Posted on:2000-10-01Degree:Ph.DType:Dissertation
University:Drew UniversityCandidate:Bramhall, David DempsterFull Text:PDF
GTID:1465390014963715Subject:American history
Abstract/Summary:
In 1814, John Taylor of Caroline, Virginia, published An Inquiry into the Principles and Policy of the Government of the United States, a response some twenty years in the making to John Adam's A Defence of the Constitutions of Government of the United States of America. Adams responded to Taylor in a set of thirty-two letters. Historically celebrated as the philosopher of Jeffersonianism, Taylor provides access to the dominant American political ideology of the early nineteenth century, and a contrast to the discredited vision of Adam's federalism. An examination of Taylor's thought demonstrates a political vision which represented a reaction to Lockean atomism and a cooption of the rising tide of democracy in America. Taylor's promotion of an organic vision of society, sanctified by a historicism of three ages, rationalized the rule by southern planters.
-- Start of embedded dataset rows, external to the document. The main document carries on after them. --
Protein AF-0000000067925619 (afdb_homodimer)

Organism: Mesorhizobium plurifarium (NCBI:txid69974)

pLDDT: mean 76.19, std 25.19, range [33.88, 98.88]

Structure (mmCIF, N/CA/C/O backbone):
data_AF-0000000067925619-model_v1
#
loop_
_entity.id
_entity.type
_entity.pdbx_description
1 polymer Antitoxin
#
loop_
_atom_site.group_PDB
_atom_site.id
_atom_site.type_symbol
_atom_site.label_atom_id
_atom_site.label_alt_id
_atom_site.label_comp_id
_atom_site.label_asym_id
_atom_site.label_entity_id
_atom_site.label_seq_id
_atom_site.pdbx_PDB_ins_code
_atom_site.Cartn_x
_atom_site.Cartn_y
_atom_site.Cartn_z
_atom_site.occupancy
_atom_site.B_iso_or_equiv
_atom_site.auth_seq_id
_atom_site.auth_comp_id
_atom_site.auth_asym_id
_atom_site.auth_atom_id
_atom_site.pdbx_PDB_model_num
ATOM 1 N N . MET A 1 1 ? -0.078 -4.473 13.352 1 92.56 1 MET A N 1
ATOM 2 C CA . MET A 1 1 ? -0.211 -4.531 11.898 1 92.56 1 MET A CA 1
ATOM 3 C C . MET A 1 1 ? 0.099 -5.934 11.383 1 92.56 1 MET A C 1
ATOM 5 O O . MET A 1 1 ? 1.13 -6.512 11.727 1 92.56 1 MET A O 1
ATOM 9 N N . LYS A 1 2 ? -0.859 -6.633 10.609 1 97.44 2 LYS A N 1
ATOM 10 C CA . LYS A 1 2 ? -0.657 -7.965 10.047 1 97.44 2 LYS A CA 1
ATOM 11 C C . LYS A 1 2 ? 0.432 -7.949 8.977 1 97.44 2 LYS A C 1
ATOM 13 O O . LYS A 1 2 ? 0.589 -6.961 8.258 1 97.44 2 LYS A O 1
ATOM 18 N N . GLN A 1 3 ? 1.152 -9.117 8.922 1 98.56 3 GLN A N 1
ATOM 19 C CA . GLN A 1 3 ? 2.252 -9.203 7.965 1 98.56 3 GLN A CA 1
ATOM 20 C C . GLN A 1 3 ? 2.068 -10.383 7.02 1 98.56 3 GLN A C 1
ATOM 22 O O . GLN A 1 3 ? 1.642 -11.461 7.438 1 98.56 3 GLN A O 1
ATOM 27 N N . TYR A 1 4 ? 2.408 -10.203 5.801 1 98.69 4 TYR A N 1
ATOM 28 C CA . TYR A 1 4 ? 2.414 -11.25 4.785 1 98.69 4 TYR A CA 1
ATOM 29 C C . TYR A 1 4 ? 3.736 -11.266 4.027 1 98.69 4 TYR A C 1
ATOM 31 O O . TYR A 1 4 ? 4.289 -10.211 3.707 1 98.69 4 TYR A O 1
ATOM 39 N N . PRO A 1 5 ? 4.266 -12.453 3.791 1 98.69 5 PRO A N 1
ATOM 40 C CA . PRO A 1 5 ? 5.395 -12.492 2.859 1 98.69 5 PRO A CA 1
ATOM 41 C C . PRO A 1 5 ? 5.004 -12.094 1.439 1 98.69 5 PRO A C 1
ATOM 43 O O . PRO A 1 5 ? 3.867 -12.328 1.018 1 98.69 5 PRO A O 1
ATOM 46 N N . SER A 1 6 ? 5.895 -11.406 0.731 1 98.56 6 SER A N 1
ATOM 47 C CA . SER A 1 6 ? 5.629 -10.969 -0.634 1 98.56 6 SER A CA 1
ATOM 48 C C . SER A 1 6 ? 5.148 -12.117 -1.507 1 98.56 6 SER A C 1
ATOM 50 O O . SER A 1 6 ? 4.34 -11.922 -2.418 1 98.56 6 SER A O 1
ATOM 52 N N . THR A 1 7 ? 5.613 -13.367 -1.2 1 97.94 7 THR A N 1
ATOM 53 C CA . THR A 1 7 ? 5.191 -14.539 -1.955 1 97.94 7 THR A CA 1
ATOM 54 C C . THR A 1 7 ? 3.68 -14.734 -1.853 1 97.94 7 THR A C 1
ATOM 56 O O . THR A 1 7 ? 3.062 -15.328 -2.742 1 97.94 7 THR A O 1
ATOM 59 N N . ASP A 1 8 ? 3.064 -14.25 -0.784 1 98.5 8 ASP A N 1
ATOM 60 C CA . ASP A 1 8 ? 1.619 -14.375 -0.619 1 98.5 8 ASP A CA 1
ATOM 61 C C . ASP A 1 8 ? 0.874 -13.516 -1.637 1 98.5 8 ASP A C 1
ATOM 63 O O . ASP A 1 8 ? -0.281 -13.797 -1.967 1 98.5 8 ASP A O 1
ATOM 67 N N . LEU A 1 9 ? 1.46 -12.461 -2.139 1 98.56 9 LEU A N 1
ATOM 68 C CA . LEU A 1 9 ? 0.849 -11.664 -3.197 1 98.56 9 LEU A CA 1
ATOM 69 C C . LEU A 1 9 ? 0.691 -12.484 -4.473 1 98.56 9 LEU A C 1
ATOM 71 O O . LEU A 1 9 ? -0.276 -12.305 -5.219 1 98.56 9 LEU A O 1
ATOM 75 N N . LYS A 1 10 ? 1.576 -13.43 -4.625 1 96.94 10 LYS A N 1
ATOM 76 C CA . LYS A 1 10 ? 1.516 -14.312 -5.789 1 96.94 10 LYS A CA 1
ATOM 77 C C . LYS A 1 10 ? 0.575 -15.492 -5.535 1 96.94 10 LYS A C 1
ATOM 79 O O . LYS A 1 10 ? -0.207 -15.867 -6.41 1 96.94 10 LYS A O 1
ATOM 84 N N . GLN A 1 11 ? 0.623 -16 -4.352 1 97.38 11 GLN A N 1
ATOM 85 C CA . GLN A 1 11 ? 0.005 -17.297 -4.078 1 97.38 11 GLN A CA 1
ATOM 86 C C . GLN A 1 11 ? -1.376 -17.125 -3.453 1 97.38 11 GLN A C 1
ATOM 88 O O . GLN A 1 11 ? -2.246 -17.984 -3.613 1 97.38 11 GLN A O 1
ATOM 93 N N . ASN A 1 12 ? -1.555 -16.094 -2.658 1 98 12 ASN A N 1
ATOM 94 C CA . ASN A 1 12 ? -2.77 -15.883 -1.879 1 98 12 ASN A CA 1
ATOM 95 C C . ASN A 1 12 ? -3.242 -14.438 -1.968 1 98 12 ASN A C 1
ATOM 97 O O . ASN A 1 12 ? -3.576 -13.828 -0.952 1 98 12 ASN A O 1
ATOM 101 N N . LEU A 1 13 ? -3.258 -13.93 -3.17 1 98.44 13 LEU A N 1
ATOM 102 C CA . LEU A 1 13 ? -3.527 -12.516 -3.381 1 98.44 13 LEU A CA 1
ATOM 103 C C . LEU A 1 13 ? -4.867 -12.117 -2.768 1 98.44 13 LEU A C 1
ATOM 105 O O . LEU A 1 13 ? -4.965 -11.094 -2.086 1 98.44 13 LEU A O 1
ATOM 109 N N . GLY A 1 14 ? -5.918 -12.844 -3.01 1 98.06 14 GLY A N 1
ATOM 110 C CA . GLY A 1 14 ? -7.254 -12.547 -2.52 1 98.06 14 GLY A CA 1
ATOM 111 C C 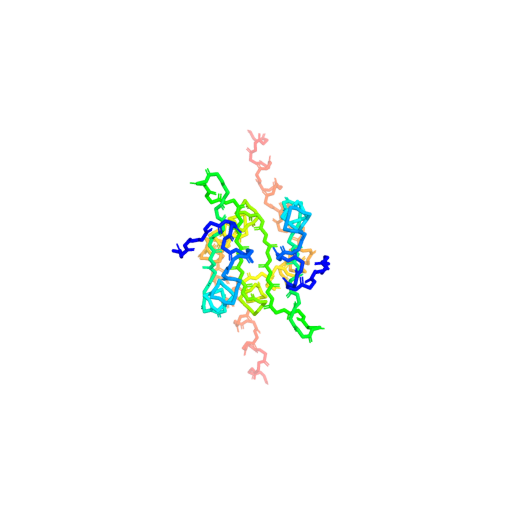. GLY A 1 14 ? -7.305 -12.32 -1.021 1 98.06 14 GLY A C 1
ATOM 112 O O . GLY A 1 14 ? -7.922 -11.359 -0.553 1 98.06 14 GLY A O 1
ATOM 113 N N . ASP A 1 15 ? -6.656 -13.203 -0.279 1 98.44 15 ASP A N 1
ATOM 114 C CA . ASP A 1 15 ? -6.621 -13.102 1.177 1 98.44 15 ASP A CA 1
ATOM 115 C C . ASP A 1 15 ? -5.859 -11.859 1.62 1 98.44 15 ASP A C 1
ATOM 117 O O . ASP A 1 15 ? -6.27 -11.172 2.562 1 98.44 15 ASP A O 1
ATOM 121 N N . VAL A 1 16 ? -4.746 -11.586 0.963 1 98.75 16 VAL A N 1
ATOM 122 C CA . VAL A 1 16 ? -3.93 -10.422 1.315 1 98.75 16 VAL A CA 1
ATOM 123 C C . VAL A 1 16 ? -4.715 -9.141 1.051 1 98.75 16 VAL A C 1
ATOM 125 O O . VAL A 1 16 ? -4.738 -8.234 1.889 1 98.75 16 VAL A O 1
ATOM 128 N N . LEU A 1 17 ? -5.418 -9.055 -0.112 1 98.69 17 LEU A N 1
ATOM 129 C CA . LEU A 1 17 ? -6.211 -7.879 -0.438 1 98.69 17 LEU A CA 1
ATOM 130 C C . LEU A 1 17 ? -7.379 -7.727 0.531 1 98.69 17 LEU A C 1
ATOM 132 O O . LEU A 1 17 ? -7.719 -6.609 0.931 1 98.69 17 LEU A O 1
ATOM 136 N N . ALA A 1 18 ? -7.992 -8.828 0.896 1 98.69 18 ALA A N 1
ATOM 137 C CA . ALA A 1 18 ? -9.078 -8.781 1.871 1 98.69 18 ALA A CA 1
ATOM 138 C C . ALA A 1 18 ? -8.594 -8.211 3.203 1 98.69 18 ALA A C 1
ATOM 140 O O . ALA A 1 18 ? -9.266 -7.371 3.807 1 98.69 18 ALA A O 1
ATOM 141 N N . ALA A 1 19 ? -7.461 -8.672 3.633 1 98.75 19 ALA A N 1
ATOM 142 C CA . ALA A 1 19 ? -6.879 -8.156 4.871 1 98.75 19 ALA A CA 1
ATOM 143 C C . ALA A 1 19 ? -6.57 -6.668 4.754 1 98.75 19 ALA A C 1
ATOM 145 O O . ALA A 1 19 ? -6.871 -5.891 5.664 1 98.75 19 ALA A O 1
ATOM 146 N N . ALA A 1 20 ? -6.055 -6.238 3.637 1 98.62 20 ALA A N 1
ATOM 147 C CA . ALA A 1 20 ? -5.688 -4.844 3.393 1 98.62 20 ALA A CA 1
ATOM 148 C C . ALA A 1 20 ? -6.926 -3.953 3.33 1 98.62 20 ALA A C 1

By tarring Adams with the stigma of Hamiltonianism, monarchism, and an aristocracy of bankers and stock manipulators, the Jeffersonians, were able to discredit a political vision, with a puritan ancestry whose manifestation in Massachusetts was decidedly democratic. At its core, Taylor's thought justified a society which was not only built on the back of slaves, but one which presumed a deference of the yeoman to the planter. As a result of this study, the democratic mantel traditionally associated with Jeffersonianism can be seen as successful rhetoric whose focus was power rather than the principles celebrated in the Declaration of Independence.